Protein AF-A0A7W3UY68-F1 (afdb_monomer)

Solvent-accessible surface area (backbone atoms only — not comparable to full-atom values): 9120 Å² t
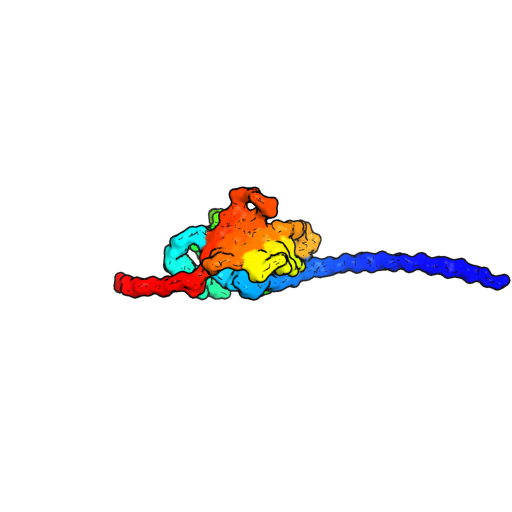otal; per-residue (Å²): 140,85,84,85,80,83,80,81,82,78,80,78,78,72,78,73,79,74,51,75,38,56,51,62,76,90,69,43,48,49,28,34,53,55,93,60,58,64,68,52,42,52,52,61,73,65,53,91,46,94,81,59,82,60,53,76,74,43,54,42,32,34,41,25,47,71,61,39,41,37,34,22,77,49,98,60,50,34,43,29,33,35,28,55,40,80,42,78,78,48,101,42,32,36,43,32,32,29,26,66,16,72,83,42,81,49,52,66,90,78,48,72,66,47,76,42,36,39,36,51,57,96,69,33,40,33,41,34,80,48,100,84,76,90,54,73,54,47,24,41,42,45,87,75,54,78,78,76,80,85,73,131

Secondary structure (DSSP, 8-state):
---------------------PPPGGG-EEEESSS--HHHHHHHHH-S-TTS--GGGGTTEEEE-SS-EEEEEETTEEEEEEEEEEEEEETTEEEEEEEEEESS---TTTSPPEEEEEEEETTEEEEESSSSSS-EEEEEEGGGSPPP----

pLDDT: mean 78.45, std 16.64, range [37.81, 96.0]

Structure (mmCIF, N/CA/C/O backbone):
data_AF-A0A7W3UY68-F1
#
_entry.id   AF-A0A7W3UY68-F1
#
loop_
_atom_site.group_PDB
_atom_site.id
_atom_site.type_symbol
_atom_site.label_atom_id
_atom_site.label_alt_id
_atom_site.label_comp_id
_atom_site.label_asym_id
_atom_site.label_entity_id
_atom_site.label_seq_id
_atom_site.pdbx_PDB_ins_code
_atom_site.Cartn_x
_atom_site.Cartn_y
_atom_site.Cartn_z
_atom_site.occupancy
_atom_site.B_iso_or_equiv
_atom_site.auth_seq_id
_atom_site.auth_comp_id
_atom_site.auth_asym_id
_atom_site.auth_atom_id
_atom_site.pdbx_PDB_model_num
ATOM 1 N N . MET A 1 1 ? 15.895 -1.013 67.640 1.00 44.94 1 MET A N 1
ATOM 2 C CA . MET A 1 1 ? 16.257 -1.733 66.398 1.00 44.94 1 MET A CA 1
ATOM 3 C C . MET A 1 1 ? 14.992 -1.921 65.580 1.00 44.94 1 MET A C 1
ATOM 5 O O . MET A 1 1 ? 14.027 -2.419 66.137 1.00 44.94 1 MET A O 1
ATOM 9 N N . GLY A 1 2 ? 14.987 -1.492 64.315 1.00 40.88 2 GLY A N 1
ATOM 10 C CA . GLY A 1 2 ? 13.875 -1.714 63.382 1.00 40.88 2 GLY A CA 1
ATOM 11 C C . GLY A 1 2 ? 13.694 -0.555 62.402 1.00 40.88 2 GLY A C 1
ATOM 12 O O . GLY A 1 2 ? 12.770 0.232 62.561 1.00 40.88 2 GLY A O 1
ATOM 13 N N . MET A 1 3 ? 14.607 -0.411 61.434 1.00 43.69 3 MET A N 1
ATOM 14 C CA . MET A 1 3 ? 14.450 0.533 60.321 1.00 43.69 3 MET A CA 1
ATOM 15 C C . MET A 1 3 ? 13.451 -0.034 59.307 1.00 43.69 3 MET A C 1
ATOM 17 O O . MET A 1 3 ? 13.650 -1.136 58.800 1.00 43.69 3 MET A O 1
ATOM 21 N N . ILE A 1 4 ? 12.397 0.723 59.004 1.00 50.84 4 ILE A N 1
ATOM 22 C CA . ILE A 1 4 ? 11.444 0.411 57.935 1.00 50.84 4 ILE A CA 1
ATOM 23 C C . ILE A 1 4 ? 12.020 1.003 56.646 1.00 50.84 4 ILE A C 1
ATOM 25 O O . ILE A 1 4 ? 11.928 2.205 56.404 1.00 50.84 4 ILE A O 1
ATOM 29 N N . GLY A 1 5 ? 12.683 0.166 55.850 1.00 44.94 5 GLY A N 1
ATOM 30 C CA . GLY A 1 5 ? 13.171 0.540 54.526 1.00 44.94 5 GLY A CA 1
ATOM 31 C C . GLY A 1 5 ? 12.011 0.644 53.540 1.00 44.94 5 GLY A C 1
ATOM 32 O O . GLY A 1 5 ? 11.413 -0.369 53.185 1.00 44.94 5 GLY A O 1
ATOM 33 N N . SER A 1 6 ? 11.694 1.866 53.107 1.00 59.59 6 SER A N 1
ATOM 34 C CA . SER A 1 6 ? 10.833 2.112 51.948 1.00 59.59 6 SER A CA 1
ATOM 35 C C . SER A 1 6 ? 11.603 1.778 50.676 1.00 59.59 6 SER A C 1
ATOM 37 O O . SER A 1 6 ? 12.557 2.470 50.325 1.00 59.59 6 SER A O 1
ATOM 39 N N . TRP A 1 7 ? 11.189 0.722 49.986 1.00 56.12 7 TRP A N 1
ATOM 40 C CA . TRP A 1 7 ? 11.686 0.401 48.654 1.00 56.12 7 TRP A CA 1
ATOM 41 C C . TRP A 1 7 ? 10.825 1.132 47.623 1.00 56.12 7 TRP A C 1
ATOM 43 O O . TRP A 1 7 ? 9.686 0.753 47.359 1.00 56.12 7 TRP A O 1
ATOM 53 N N . LEU A 1 8 ? 11.372 2.213 47.068 1.00 54.22 8 LEU A N 1
ATOM 54 C CA . LEU A 1 8 ? 10.848 2.865 45.872 1.00 54.22 8 LEU A CA 1
ATOM 55 C C . LEU A 1 8 ? 11.079 1.930 44.677 1.00 54.22 8 LEU A C 1
ATOM 57 O O . LEU A 1 8 ? 12.207 1.757 44.221 1.00 54.22 8 LEU A O 1
ATOM 61 N N . LEU A 1 9 ? 10.006 1.312 44.187 1.00 53.59 9 LEU A N 1
ATOM 62 C CA . LEU A 1 9 ? 9.986 0.607 42.907 1.00 53.59 9 LEU A CA 1
ATOM 63 C C . LEU A 1 9 ? 10.053 1.646 41.780 1.00 53.59 9 LEU A C 1
ATOM 65 O O . LEU A 1 9 ? 9.044 2.248 41.420 1.00 53.59 9 LEU A O 1
ATOM 69 N N . LEU A 1 10 ? 11.248 1.871 41.230 1.00 55.03 10 LEU A N 1
ATOM 70 C CA . LEU A 1 10 ? 11.397 2.523 39.931 1.00 55.03 10 LEU A CA 1
ATOM 71 C C . LEU A 1 10 ? 10.943 1.536 38.852 1.00 55.03 10 LEU A C 1
ATOM 73 O O . LEU A 1 10 ? 11.644 0.572 38.548 1.00 55.03 10 LEU A O 1
ATOM 77 N N . ALA A 1 11 ? 9.759 1.762 38.287 1.00 57.03 11 ALA A N 1
ATOM 78 C CA . ALA A 1 11 ? 9.342 1.090 37.067 1.00 57.03 11 ALA A CA 1
ATOM 79 C C . ALA A 1 11 ? 10.197 1.627 35.909 1.00 57.03 11 ALA A C 1
ATOM 81 O O . ALA A 1 11 ? 10.021 2.763 35.470 1.00 57.03 11 ALA A O 1
ATOM 82 N N . ALA A 1 12 ? 11.154 0.824 35.447 1.00 55.16 12 ALA A N 1
ATOM 83 C CA . ALA A 1 12 ? 11.844 1.072 34.193 1.00 55.16 12 ALA A CA 1
ATOM 84 C C . ALA A 1 12 ? 10.822 0.926 33.059 1.00 55.16 12 ALA A C 1
ATOM 86 O O . ALA A 1 12 ? 10.346 -0.175 32.781 1.00 55.16 12 ALA A O 1
ATOM 87 N N . VAL A 1 13 ? 10.449 2.042 32.436 1.00 53.47 13 VAL A N 1
ATOM 88 C CA . VAL A 1 13 ? 9.720 2.025 31.168 1.00 53.47 13 VAL A CA 1
ATOM 89 C C . VAL A 1 13 ? 10.735 1.569 30.127 1.00 53.47 13 VAL A C 1
ATOM 91 O O . VAL A 1 13 ? 11.585 2.349 29.707 1.00 53.47 13 VAL A O 1
ATOM 94 N N . ALA A 1 14 ? 10.724 0.279 29.796 1.00 50.84 14 ALA A N 1
ATOM 95 C CA . ALA A 1 14 ? 11.473 -0.212 28.651 1.00 50.84 14 ALA A CA 1
ATOM 96 C C . ALA A 1 14 ? 10.960 0.545 27.420 1.00 50.84 14 ALA A C 1
ATOM 98 O O . ALA A 1 14 ? 9.753 0.548 27.165 1.00 50.84 14 ALA A O 1
ATOM 99 N N . ALA A 1 15 ? 11.859 1.222 26.702 1.00 54.41 15 ALA A N 1
ATOM 100 C CA . ALA A 1 15 ? 11.564 1.663 25.351 1.00 54.41 15 ALA A CA 1
ATOM 101 C C . ALA A 1 15 ? 11.170 0.400 24.580 1.00 54.41 15 ALA A C 1
ATOM 103 O O . ALA A 1 15 ? 11.948 -0.549 24.510 1.00 54.41 15 ALA A O 1
ATOM 104 N N . ALA A 1 16 ? 9.917 0.324 24.140 1.00 57.91 16 ALA A N 1
ATOM 105 C CA . ALA A 1 16 ? 9.517 -0.747 23.251 1.00 57.91 16 ALA A CA 1
ATOM 106 C C . ALA A 1 16 ? 10.285 -0.520 21.949 1.00 57.91 16 ALA A C 1
ATOM 108 O O . ALA A 1 16 ? 10.109 0.532 21.337 1.00 57.91 16 ALA A O 1
ATOM 109 N N . ASP A 1 17 ? 11.151 -1.459 21.567 1.00 66.06 17 ASP A N 1
ATOM 110 C CA . ASP A 1 17 ? 11.778 -1.445 20.247 1.00 66.06 17 ASP A CA 1
ATOM 111 C C . ASP A 1 17 ? 10.647 -1.393 19.211 1.00 66.06 17 ASP A C 1
ATOM 113 O O . ASP A 1 17 ? 9.830 -2.318 19.127 1.00 66.06 17 ASP A O 1
ATOM 117 N N . THR A 1 18 ? 10.541 -0.286 18.474 1.00 75.19 18 THR A N 1
ATOM 118 C CA . THR A 1 18 ? 9.535 -0.131 17.421 1.00 75.19 18 THR A CA 1
ATOM 119 C C . THR A 1 18 ? 9.884 -1.102 16.302 1.00 75.19 18 THR A C 1
ATOM 121 O O . THR A 1 18 ? 10.786 -0.867 15.504 1.00 75.19 18 THR A O 1
ATOM 124 N N . GLN A 1 19 ? 9.186 -2.233 16.263 1.00 87.69 19 GLN A N 1
ATOM 125 C CA . GLN A 1 19 ? 9.353 -3.244 15.228 1.00 87.69 19 GLN A CA 1
ATOM 126 C C . GLN A 1 19 ? 8.264 -3.099 14.171 1.00 87.69 19 GLN A C 1
ATOM 128 O O . GLN A 1 19 ? 7.104 -2.823 14.486 1.00 87.69 19 GLN A O 1
ATOM 133 N N . TRP A 1 20 ? 8.634 -3.327 12.913 1.00 92.25 20 TRP A N 1
ATOM 134 C CA . TRP A 1 20 ? 7.660 -3.404 11.835 1.00 92.25 20 TRP A CA 1
ATOM 135 C C . TRP A 1 20 ? 6.786 -4.657 11.965 1.00 92.25 20 TRP A C 1
ATOM 137 O O . TRP A 1 20 ? 7.180 -5.681 12.527 1.00 92.25 20 TRP A O 1
ATOM 147 N N . GLN A 1 21 ? 5.588 -4.571 11.405 1.00 94.69 21 GLN A N 1
ATOM 148 C CA . GLN A 1 21 ? 4.617 -5.646 11.293 1.00 94.69 21 GLN A CA 1
ATOM 149 C C . GLN A 1 21 ? 4.267 -5.845 9.820 1.00 94.69 21 GLN A C 1
ATOM 151 O O . GLN A 1 21 ? 4.258 -4.880 9.055 1.00 94.69 21 GLN A O 1
ATOM 156 N N . PRO A 1 22 ? 3.959 -7.076 9.391 1.00 94.81 22 PRO A N 1
ATOM 157 C CA . PRO A 1 22 ? 3.537 -7.294 8.022 1.00 94.81 22 PRO A CA 1
ATOM 158 C C . PRO A 1 22 ? 2.180 -6.615 7.765 1.00 94.81 22 PRO A C 1
ATOM 160 O O . PRO A 1 22 ? 1.289 -6.687 8.621 1.00 94.81 22 PRO A O 1
ATOM 163 N N . PRO A 1 23 ? 1.964 -6.025 6.577 1.00 95.25 23 PRO A N 1
ATOM 164 C CA . PRO A 1 23 ? 0.644 -5.565 6.164 1.00 95.25 23 PRO A CA 1
ATOM 165 C C . PRO A 1 23 ? -0.406 -6.693 6.232 1.00 95.25 23 PRO A C 1
ATOM 167 O O . PRO A 1 23 ? -0.059 -7.872 6.021 1.00 95.25 23 PRO A O 1
ATOM 170 N N . PRO A 1 24 ? -1.691 -6.363 6.495 1.00 95.75 24 PRO A N 1
ATOM 171 C CA . PRO A 1 24 ? -2.786 -7.332 6.474 1.00 95.75 24 PRO A CA 1
ATOM 172 C C . PRO A 1 24 ? -2.786 -8.161 5.190 1.00 95.75 24 PRO A C 1
ATOM 174 O O . PRO A 1 24 ? -2.633 -7.622 4.093 1.00 95.75 24 PRO A O 1
ATOM 177 N N . ALA A 1 25 ? -2.943 -9.479 5.323 1.00 95.62 25 ALA A N 1
ATOM 178 C CA . ALA A 1 25 ? -2.803 -10.410 4.205 1.00 95.62 25 ALA A CA 1
ATOM 179 C C . ALA A 1 25 ? -3.827 -10.148 3.090 1.00 95.62 25 ALA A C 1
ATOM 181 O O . ALA A 1 25 ? -3.518 -10.311 1.914 1.00 95.62 25 ALA A O 1
ATOM 182 N N . GLU A 1 26 ? -5.018 -9.684 3.459 1.00 94.94 26 GLU A N 1
ATOM 183 C CA . GLU A 1 26 ? -6.113 -9.333 2.560 1.00 94.94 26 GLU A CA 1
ATOM 184 C C . GLU A 1 26 ? -5.771 -8.150 1.655 1.00 94.94 26 GLU A C 1
ATOM 186 O O . GLU A 1 26 ? -6.330 -8.042 0.568 1.00 94.94 26 GLU A O 1
ATOM 191 N N . LEU A 1 27 ? -4.863 -7.274 2.090 1.00 95.44 27 LEU A N 1
ATOM 192 C CA . LEU A 1 27 ? -4.438 -6.093 1.344 1.00 95.44 27 LEU A CA 1
ATOM 193 C C . LEU A 1 27 ? -3.260 -6.389 0.410 1.00 95.44 27 LEU A C 1
ATOM 195 O O . LEU A 1 27 ? -2.980 -5.591 -0.480 1.00 95.44 27 LEU A O 1
ATOM 199 N N . ARG A 1 28 ? -2.579 -7.526 0.581 1.00 94.44 28 ARG A N 1
ATOM 200 C CA . ARG A 1 28 ? -1.403 -7.873 -0.222 1.00 94.44 28 ARG A CA 1
ATOM 201 C C . ARG A 1 28 ? -1.764 -8.087 -1.687 1.00 94.44 28 ARG A C 1
ATOM 203 O O . ARG A 1 28 ? -2.829 -8.612 -2.016 1.00 94.44 28 ARG A O 1
ATOM 210 N N . GLY A 1 29 ? -0.846 -7.698 -2.559 1.00 92.06 29 GLY A N 1
ATOM 211 C CA . GLY A 1 29 ? -0.984 -7.771 -4.004 1.00 92.06 29 GLY A CA 1
ATOM 212 C C . GLY A 1 29 ? -0.493 -6.506 -4.692 1.00 92.06 29 GLY A C 1
ATOM 213 O O . GLY A 1 29 ? 0.041 -5.591 -4.062 1.00 92.06 29 GLY A O 1
ATOM 214 N N . VAL A 1 30 ? -0.707 -6.471 -6.003 1.00 90.31 30 VAL A N 1
ATOM 215 C CA . VAL A 1 30 ? -0.403 -5.310 -6.837 1.00 90.31 30 VAL A CA 1
ATOM 216 C C . VAL A 1 30 ? -1.700 -4.652 -7.277 1.00 90.31 30 VAL A C 1
ATOM 218 O O . VAL A 1 30 ? -2.643 -5.328 -7.697 1.00 90.31 30 VAL A O 1
ATOM 221 N N . TRP A 1 31 ? -1.740 -3.335 -7.154 1.00 90.94 31 TRP A N 1
ATOM 222 C CA . TRP A 1 31 ? -2.927 -2.505 -7.264 1.00 90.94 31 TRP A CA 1
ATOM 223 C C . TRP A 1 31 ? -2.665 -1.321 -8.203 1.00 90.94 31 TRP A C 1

════════

Work request → Give only the lines from the one holding "ATOM 212 C C" through the one holding "ATOM 215 C CA", each restated exactly as it appears above.

Reply →
ATOM 212 C C . GLY A 1 29 ? -0.493 -6.506 -4.692 1.00 92.06 29 GLY A C 1
ATOM 213 O O . GLY A 1 29 ? 0.041 -5.591 -4.062 1.00 92.06 29 GLY A O 1
ATOM 214 N N . VAL A 1 30 ? -0.707 -6.471 -6.003 1.00 90.31 30 VAL A N 1
ATOM 215 C CA . VAL A 1 30 ? -0.403 -5.310 -6.837 1.00 90.31 30 VAL A CA 1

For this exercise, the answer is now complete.